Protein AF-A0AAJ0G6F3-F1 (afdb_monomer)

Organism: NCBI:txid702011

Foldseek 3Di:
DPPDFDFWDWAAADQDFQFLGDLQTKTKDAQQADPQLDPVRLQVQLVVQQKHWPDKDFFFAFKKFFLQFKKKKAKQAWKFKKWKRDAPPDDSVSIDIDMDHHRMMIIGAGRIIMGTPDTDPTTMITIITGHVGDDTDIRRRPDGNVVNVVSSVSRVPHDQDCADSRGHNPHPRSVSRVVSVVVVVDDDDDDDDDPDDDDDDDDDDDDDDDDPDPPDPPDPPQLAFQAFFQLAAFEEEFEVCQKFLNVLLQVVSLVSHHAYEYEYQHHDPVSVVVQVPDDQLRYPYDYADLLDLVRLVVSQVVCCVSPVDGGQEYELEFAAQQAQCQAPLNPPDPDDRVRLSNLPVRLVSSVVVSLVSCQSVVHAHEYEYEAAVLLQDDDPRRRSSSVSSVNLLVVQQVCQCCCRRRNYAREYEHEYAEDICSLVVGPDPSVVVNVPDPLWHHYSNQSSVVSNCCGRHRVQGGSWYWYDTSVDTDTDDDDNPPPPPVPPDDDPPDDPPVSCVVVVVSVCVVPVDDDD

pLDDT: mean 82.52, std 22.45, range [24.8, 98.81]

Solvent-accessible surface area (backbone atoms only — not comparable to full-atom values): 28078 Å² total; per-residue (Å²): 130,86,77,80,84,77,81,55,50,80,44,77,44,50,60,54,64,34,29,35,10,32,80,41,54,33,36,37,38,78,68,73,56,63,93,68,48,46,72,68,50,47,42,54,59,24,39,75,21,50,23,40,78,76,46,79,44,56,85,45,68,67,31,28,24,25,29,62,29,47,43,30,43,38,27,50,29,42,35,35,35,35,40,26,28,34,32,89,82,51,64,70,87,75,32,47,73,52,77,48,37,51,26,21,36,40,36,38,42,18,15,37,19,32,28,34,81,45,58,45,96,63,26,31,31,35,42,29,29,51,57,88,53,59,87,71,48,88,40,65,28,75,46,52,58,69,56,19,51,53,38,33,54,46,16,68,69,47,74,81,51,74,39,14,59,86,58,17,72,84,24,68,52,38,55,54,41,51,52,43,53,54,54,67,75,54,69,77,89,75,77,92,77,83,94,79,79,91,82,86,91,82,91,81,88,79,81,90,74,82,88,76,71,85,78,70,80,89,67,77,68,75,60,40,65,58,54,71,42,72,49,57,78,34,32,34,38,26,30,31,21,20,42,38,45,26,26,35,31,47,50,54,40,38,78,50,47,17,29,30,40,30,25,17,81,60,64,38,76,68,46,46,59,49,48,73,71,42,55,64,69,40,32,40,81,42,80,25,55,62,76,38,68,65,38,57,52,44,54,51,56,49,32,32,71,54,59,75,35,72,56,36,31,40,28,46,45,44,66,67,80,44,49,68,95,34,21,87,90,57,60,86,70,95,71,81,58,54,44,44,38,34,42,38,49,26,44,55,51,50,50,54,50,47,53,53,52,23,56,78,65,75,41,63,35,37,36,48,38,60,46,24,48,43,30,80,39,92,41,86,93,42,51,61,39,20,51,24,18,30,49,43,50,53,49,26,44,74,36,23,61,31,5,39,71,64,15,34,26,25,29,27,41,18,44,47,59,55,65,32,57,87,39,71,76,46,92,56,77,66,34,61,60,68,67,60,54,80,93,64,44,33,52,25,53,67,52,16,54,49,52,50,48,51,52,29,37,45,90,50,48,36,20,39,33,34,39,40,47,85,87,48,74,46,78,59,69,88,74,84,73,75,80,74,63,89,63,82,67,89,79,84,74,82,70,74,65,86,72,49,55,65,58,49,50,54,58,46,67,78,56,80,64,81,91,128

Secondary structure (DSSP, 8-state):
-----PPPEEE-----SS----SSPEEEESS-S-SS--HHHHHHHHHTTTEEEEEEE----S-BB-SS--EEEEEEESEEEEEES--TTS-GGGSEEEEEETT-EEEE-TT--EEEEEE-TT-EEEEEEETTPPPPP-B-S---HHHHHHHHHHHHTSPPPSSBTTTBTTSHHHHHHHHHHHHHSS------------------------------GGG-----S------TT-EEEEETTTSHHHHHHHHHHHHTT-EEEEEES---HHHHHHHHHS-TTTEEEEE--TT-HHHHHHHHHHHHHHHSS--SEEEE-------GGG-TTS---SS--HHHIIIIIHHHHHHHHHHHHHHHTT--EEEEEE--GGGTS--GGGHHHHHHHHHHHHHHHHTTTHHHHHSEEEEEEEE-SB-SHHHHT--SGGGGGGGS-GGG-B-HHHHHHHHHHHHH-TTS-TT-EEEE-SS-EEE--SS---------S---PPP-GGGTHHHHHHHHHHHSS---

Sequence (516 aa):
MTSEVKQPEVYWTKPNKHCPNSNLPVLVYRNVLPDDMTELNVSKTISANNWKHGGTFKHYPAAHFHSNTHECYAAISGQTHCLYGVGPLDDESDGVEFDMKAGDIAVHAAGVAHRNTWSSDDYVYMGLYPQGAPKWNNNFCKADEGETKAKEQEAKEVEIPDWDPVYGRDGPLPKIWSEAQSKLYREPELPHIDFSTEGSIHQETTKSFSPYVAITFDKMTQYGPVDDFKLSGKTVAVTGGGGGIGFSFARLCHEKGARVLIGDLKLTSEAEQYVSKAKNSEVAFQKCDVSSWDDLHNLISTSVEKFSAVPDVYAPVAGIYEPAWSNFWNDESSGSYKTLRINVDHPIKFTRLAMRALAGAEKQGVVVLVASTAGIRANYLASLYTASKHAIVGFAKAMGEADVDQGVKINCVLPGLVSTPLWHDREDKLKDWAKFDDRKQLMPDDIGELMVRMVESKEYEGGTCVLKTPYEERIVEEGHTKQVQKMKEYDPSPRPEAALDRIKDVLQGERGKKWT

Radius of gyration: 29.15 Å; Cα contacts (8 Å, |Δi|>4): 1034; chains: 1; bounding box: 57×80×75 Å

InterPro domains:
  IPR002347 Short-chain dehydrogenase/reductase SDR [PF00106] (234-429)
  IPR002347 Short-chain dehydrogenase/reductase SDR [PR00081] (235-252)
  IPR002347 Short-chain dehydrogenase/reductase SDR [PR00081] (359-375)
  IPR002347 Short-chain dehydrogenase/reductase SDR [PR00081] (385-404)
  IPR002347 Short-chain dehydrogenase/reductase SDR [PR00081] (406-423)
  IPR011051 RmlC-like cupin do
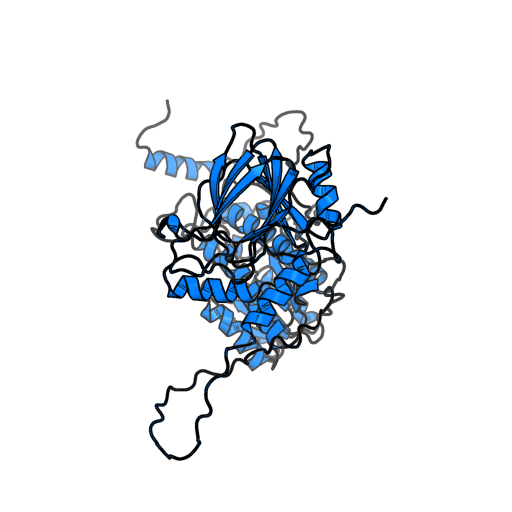main superfamily [SSF51182] (22-141)
  IPR014710 RmlC-like jelly roll fold [G3DSA:2.60.120.10] (45-168)
  IPR020904 Short-chain dehydrogenase/reductase, conserved site [PS00061] (372-400)
  IPR036291 NAD(P)-binding domain superfamily [SSF51735] (228-465)
  IPR047121 Uncharacterized protein YjlB-like [cd02219] (14-173)

Nearest PDB structures (foldseek):
  4cql-assembly3_P  TM=8.386E-01  e=1.102E-15  Homo sapiens
  3a28-assembly1_A  TM=8.212E-01  e=2.376E-15  Corynebacterium glutamicum
  5b1y-assembly1_A  TM=8.169E-01  e=5.122E-14  Aeropyrum pernix K1
  5epo-assembly1_D  TM=8.175E-01  e=2.839E-13  Clostridium sardiniense
  3i4f-assembly1_C  TM=8.319E-01  e=8.223E-12  Bacillus thuringiensis serovar kurstaki str. T03a001

Mean predicted aligned error: 18.14 Å

Structure (mmCIF, N/CA/C/O backbone):
data_AF-A0AAJ0G6F3-F1
#
_entry.id   AF-A0AAJ0G6F3-F1
#
loop_
_atom_site.group_PDB
_atom_site.id
_atom_site.type_symbol
_atom_site.label_atom_id
_atom_site.label_alt_id
_atom_site.label_comp_id
_atom_site.label_asym_id
_atom_site.label_entity_id
_atom_site.label_seq_id
_atom_site.pdbx_PDB_ins_code
_atom_site.Cartn_x
_atom_site.Cartn_y
_atom_site.Cartn_z
_atom_site.occupancy
_atom_site.B_iso_or_equiv
_atom_site.auth_seq_id
_atom_site.auth_comp_id
_atom_site.auth_asym_id
_atom_site.auth_atom_id
_atom_site.pdbx_PDB_model_num
ATOM 1 N N . MET A 1 1 ? -21.183 -36.563 -23.348 1.00 35.53 1 MET A N 1
ATOM 2 C CA . MET A 1 1 ? -20.419 -37.756 -22.932 1.00 35.53 1 MET A CA 1
ATOM 3 C C . MET A 1 1 ? -19.618 -37.326 -21.724 1.00 35.53 1 MET A C 1
ATOM 5 O O . MET A 1 1 ? -18.844 -36.392 -21.857 1.00 35.53 1 MET A O 1
ATOM 9 N N . THR A 1 2 ? -19.891 -37.876 -20.545 1.00 42.22 2 THR A N 1
ATOM 10 C CA . THR A 1 2 ? -19.088 -37.609 -19.344 1.00 42.22 2 THR A CA 1
ATOM 11 C C . THR A 1 2 ? -17.710 -38.217 -19.576 1.00 42.22 2 THR A C 1
ATOM 13 O O . THR A 1 2 ? -17.604 -39.436 -19.695 1.00 42.22 2 THR A O 1
ATOM 16 N N . SER A 1 3 ? -16.686 -37.382 -19.754 1.00 57.78 3 SER A N 1
ATOM 17 C CA . SER A 1 3 ? -15.300 -37.837 -19.859 1.00 57.78 3 SER A CA 1
ATOM 18 C C . SER A 1 3 ? -14.928 -38.584 -18.581 1.00 57.78 3 SER A C 1
ATOM 20 O O . SER A 1 3 ? -15.147 -38.076 -17.484 1.00 57.78 3 SER A O 1
ATOM 22 N N . GLU A 1 4 ? -14.408 -39.797 -18.724 1.00 77.19 4 GLU A N 1
ATOM 23 C CA . GLU A 1 4 ? -13.924 -40.611 -17.612 1.00 77.19 4 GLU A CA 1
ATOM 24 C C . GLU A 1 4 ? -12.799 -39.871 -16.865 1.00 77.19 4 GLU A C 1
ATOM 26 O O . GLU A 1 4 ? -11.843 -39.402 -17.486 1.00 77.19 4 GLU A O 1
ATOM 31 N N . VAL A 1 5 ? -12.927 -39.733 -15.540 1.00 82.88 5 VAL A N 1
ATOM 32 C CA . VAL A 1 5 ? -11.916 -39.080 -14.692 1.00 82.88 5 VAL A CA 1
ATOM 33 C C . VAL A 1 5 ? -10.681 -39.977 -14.624 1.00 82.88 5 VAL A C 1
ATOM 35 O O . VAL A 1 5 ? -10.711 -41.040 -14.000 1.00 82.88 5 VAL A O 1
ATOM 38 N N . LYS A 1 6 ? -9.579 -39.554 -15.251 1.00 88.69 6 LYS A N 1
ATOM 39 C CA . LYS A 1 6 ? -8.294 -40.262 -15.160 1.00 88.69 6 LYS A CA 1
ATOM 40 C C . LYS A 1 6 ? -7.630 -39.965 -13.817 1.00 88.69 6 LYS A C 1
########################################
Try it: From the first line of the data above through the line containing "pLDDT: mean 82.52, std", set each line down again exactly; include both ends and omit everything else.

Answer to this exercise:
Protein AF-A0AAJ0G6F3-F1 (afdb_monomer)

Organism: NCBI:txid702011

Foldseek 3Di:
DPPDFDFWDWAAADQDFQFLGDLQTKTKDAQQADPQLDPVRLQVQLVVQQKHWPDKDFFFAFKKFFLQFKKKKAKQAWKFKKWKRDAPPDDSVSIDIDMDHHRMMIIGAGRIIMGTPDTDPTTMITIITGHVGDDTDIRRRPDGNVVNVVSSVSRVPHDQDCADSRGHNPHPRSVSRVVSVVVVVDDDDDDDDDPDDDDDDDDDDDDDDDDPDPPDPPDPPQLAFQAFFQLAAFEEEFEVCQKFLNVLLQVVSLVSHHAYEYEYQHHDPVSVVVQVPDDQLRYPYDYADLLDLVRLVVSQVVCCVSPVDGGQEYELEFAAQQAQCQAPLNPPDPDDRVRLSNLPVRLVSSVVVSLVSCQSVVHAHEYEYEAAVLLQDDDPRRRSSSVSSVNLLVVQQVCQCCCRRRNYAREYEHEYAEDICSLVVGPDPSVVVNVPDPLWHHYSNQSSVVSNCCGRHRVQGGSWYWYDTSVDTDTDDDDNPPPPPVPPDDDPPDDPPVSCVVVVVSVCVVPVDDDD

pLDDT: mean 82.52, std 22.45, range [24.8, 98.81]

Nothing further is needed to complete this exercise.